The refractory light cycle oil feed boiled in the range of 229 to 346 ° C (445 - 655 ° F) and contained 89 ppm nitrogen and 1.7% Sulfur. Mseaene spectrometric analysis showed that the feed material was 63% Contained aromatics, of which 13.8 "by the general formula C, H2n-x 'where x = 8 means (tetralin, indan etc.) and 47.8% duroh the same formula, where x = 10 or 12 means <naphthalene, indene, etc.) could be reproduced.
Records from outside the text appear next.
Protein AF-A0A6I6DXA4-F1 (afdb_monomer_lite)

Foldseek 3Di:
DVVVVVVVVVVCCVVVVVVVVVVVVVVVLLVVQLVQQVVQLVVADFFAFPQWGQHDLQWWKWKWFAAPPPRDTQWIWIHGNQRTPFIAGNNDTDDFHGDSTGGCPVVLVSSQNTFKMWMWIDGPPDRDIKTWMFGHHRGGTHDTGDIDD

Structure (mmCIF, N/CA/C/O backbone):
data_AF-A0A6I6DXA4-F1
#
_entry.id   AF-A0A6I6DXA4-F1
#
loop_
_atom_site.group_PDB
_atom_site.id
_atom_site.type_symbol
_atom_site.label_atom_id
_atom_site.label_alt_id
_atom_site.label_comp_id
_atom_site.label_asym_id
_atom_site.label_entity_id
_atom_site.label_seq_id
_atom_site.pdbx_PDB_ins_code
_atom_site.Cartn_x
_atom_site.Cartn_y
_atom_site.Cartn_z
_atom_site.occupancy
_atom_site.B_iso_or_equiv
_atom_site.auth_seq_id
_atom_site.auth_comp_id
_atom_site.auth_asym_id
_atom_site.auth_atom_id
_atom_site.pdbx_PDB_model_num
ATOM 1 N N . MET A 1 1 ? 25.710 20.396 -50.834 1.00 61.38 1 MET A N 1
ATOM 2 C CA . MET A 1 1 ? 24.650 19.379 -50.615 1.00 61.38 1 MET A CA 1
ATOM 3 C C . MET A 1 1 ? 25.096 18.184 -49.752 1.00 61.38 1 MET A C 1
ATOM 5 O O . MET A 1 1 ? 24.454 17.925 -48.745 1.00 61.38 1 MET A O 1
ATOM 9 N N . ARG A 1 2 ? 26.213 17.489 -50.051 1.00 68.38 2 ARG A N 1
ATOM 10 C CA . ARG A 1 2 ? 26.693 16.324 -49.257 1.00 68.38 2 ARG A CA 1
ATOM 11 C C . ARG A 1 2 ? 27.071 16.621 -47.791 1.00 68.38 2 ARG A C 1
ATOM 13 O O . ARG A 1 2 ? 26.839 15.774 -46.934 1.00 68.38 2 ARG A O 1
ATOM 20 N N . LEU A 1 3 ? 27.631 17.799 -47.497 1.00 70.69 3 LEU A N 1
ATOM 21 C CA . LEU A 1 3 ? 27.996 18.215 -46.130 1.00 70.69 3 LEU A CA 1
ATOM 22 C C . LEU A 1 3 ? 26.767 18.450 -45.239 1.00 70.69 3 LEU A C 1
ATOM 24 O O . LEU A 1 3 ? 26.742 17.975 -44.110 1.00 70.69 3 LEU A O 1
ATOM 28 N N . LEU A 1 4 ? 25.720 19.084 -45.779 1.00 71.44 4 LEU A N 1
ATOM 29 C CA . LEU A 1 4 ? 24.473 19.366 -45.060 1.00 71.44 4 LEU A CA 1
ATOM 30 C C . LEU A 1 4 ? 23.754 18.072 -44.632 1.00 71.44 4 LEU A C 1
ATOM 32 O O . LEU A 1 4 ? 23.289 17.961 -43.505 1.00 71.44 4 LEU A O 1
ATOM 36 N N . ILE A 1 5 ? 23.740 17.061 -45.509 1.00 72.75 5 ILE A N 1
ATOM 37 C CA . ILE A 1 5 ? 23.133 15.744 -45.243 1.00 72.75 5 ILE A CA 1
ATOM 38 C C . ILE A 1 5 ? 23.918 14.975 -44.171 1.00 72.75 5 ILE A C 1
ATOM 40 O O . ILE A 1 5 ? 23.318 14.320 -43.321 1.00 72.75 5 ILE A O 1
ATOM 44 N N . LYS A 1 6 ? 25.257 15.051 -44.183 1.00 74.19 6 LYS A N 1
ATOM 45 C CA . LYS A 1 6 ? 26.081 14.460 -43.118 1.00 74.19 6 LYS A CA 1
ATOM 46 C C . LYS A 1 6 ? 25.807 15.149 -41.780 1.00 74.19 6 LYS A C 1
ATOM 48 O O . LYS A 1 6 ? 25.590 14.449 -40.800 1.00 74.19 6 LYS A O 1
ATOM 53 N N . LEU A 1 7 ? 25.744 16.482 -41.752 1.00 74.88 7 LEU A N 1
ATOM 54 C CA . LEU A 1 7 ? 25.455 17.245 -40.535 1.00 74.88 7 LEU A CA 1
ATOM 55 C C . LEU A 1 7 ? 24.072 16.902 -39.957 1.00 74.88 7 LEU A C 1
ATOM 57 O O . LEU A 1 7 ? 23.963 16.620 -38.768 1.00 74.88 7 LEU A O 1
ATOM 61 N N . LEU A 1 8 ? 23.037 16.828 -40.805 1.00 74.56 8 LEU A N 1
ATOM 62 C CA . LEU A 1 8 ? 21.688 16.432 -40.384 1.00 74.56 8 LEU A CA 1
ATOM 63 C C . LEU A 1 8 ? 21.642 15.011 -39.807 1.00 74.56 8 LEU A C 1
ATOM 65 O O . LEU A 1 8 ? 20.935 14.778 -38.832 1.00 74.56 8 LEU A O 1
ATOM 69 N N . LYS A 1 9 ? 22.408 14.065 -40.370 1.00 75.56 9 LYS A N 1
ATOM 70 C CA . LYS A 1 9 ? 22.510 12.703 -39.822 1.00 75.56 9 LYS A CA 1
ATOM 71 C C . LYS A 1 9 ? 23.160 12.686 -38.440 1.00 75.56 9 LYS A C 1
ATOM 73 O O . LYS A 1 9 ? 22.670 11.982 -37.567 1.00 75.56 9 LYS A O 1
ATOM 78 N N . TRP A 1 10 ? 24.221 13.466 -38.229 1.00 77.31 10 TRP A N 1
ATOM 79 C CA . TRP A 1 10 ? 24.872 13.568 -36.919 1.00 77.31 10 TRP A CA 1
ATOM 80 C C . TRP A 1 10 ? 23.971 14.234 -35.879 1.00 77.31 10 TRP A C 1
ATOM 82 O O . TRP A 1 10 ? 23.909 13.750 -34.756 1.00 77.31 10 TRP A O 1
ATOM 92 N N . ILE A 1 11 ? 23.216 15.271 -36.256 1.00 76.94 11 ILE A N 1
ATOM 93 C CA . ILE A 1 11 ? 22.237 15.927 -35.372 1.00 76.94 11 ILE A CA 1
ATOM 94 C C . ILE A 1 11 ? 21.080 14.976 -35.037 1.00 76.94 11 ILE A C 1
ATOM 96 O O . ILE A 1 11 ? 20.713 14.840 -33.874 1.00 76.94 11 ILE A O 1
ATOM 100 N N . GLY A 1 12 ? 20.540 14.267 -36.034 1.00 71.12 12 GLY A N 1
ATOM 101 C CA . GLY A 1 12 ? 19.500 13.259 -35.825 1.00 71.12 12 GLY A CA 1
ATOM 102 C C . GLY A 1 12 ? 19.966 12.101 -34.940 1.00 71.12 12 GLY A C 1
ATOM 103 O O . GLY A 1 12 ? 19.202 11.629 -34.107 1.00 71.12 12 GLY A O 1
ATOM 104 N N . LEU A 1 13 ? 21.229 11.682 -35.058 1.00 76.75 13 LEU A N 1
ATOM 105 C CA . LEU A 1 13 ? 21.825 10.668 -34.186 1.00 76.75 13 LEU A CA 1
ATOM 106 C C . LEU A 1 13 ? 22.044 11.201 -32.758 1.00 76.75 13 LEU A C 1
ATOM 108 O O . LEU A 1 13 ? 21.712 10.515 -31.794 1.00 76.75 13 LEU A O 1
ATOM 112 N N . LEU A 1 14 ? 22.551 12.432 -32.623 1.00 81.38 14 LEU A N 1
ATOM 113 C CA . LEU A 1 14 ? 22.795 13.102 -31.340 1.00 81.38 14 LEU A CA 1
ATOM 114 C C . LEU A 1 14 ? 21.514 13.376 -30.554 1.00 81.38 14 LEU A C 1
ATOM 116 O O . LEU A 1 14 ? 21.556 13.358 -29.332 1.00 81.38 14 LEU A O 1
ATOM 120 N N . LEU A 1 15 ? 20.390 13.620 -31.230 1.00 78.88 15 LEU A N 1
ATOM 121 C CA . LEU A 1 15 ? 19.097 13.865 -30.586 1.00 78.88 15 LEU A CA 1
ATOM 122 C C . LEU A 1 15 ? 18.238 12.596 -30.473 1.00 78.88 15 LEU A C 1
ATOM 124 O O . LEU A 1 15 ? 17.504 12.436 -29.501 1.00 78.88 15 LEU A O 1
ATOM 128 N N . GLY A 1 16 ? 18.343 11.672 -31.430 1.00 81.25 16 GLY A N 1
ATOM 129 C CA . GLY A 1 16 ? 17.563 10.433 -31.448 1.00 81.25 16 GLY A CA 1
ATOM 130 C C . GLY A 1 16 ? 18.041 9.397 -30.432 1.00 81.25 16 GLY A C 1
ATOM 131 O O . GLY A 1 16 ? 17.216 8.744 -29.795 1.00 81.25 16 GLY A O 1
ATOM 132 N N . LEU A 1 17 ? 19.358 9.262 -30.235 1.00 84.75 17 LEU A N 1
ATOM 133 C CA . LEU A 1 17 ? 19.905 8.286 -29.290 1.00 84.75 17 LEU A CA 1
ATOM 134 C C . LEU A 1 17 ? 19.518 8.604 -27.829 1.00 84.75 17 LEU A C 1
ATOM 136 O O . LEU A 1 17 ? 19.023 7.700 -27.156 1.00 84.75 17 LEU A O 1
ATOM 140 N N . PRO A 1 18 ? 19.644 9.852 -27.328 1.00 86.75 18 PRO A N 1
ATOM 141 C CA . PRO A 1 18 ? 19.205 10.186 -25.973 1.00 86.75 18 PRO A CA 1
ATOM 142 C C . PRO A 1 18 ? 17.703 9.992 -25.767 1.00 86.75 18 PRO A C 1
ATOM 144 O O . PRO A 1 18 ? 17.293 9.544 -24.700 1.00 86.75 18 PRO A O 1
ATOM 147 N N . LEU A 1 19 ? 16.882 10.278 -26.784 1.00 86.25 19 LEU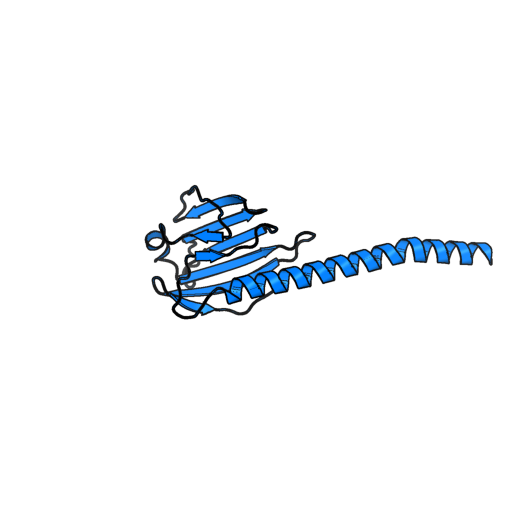 A N 1
ATOM 148 C CA . LEU A 1 19 ? 15.437 10.073 -26.704 1.00 86.25 19 LEU A CA 1
ATOM 149 C C . LEU A 1 19 ? 15.088 8.585 -26.552 1.00 86.25 19 LEU A C 1
ATOM 151 O O . LEU A 1 19 ? 14.270 8.229 -25.708 1.00 86.25 19 LEU A O 1
ATOM 155 N N . LEU A 1 20 ? 15.746 7.707 -27.317 1.00 87.06 20 LEU A N 1
ATOM 156 C CA . LEU A 1 20 ? 15.574 6.256 -27.190 1.00 87.06 20 LEU A CA 1
ATOM 157 C C . LEU A 1 20 ? 16.023 5.743 -25.818 1.00 87.06 20 LEU A C 1
ATOM 159 O O . LEU A 1 20 ? 15.331 4.921 -25.218 1.00 87.06 20 LEU A O 1
ATOM 163 N N . VAL A 1 21 ? 17.145 6.250 -25.297 1.00 87.44 21 VAL A N 1
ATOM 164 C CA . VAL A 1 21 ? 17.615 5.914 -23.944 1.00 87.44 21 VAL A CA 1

That described Circulation oil was turned into a much less heat-resistant one Converted cycle oil that contained 59.6% aromatics, 71% of which by the specified general formula in which x = 8, and 6.1% by this formula in which x = 10 or 12 means to reproduce was.

It should be noted that although the circulating oil has a slight change its total aromatic content (59.6% instead of 63%), it is subject to a significant and a significant increase in those desired aromatics, such as tetralin etc. (71% instead of 13.8%) for an improvement in the octane number of the cracked gasoline are responsible, and the content of heat-resistant aromatics, such as naphthalene, etc., has been reduced to a level of only 6.1.

Claims (4)

Claims Process for converting heat-resistant polynuclear aromatic Hydrocarbons in a light Ereialauföl, characterized in that one the cycle oil in the presence of hydrogen at a temperature of about 260 to 4540C and at a pressure of about 27 to 136 atil in contact with a catalyst brings a metal from Group VIB and a metal from Group VIII on em a / silica-alumina carrier at a level of from about 35 to about 65% silica, and those in the creep oil contained aromatic hydrocarbons with formation of aromatic hydrocarbons, in which the only unsaturated group is in a single benzene ring, selectively hydrogenated, with the total aromatic content of the light cycle oil the conversion remains essentially unchanged. 2. The method according to claim 1, characterized in that one ale Group VIB metal is tungsten and the Group VIII metal is nickel. 3. The method according to claim 2, characterized in that the Tungsten in an amount of from about 0.5 to about 20 percent by weight of the catalyst and the Nickel is used in an amount of from about 0.1 to about 10% by weight of the Kataly.ators. 4. The method according to claim 1 to 3, characterized in that one at a pressure of about 54 to 82 att and at a temperature of about 316 to about 371 ° C works.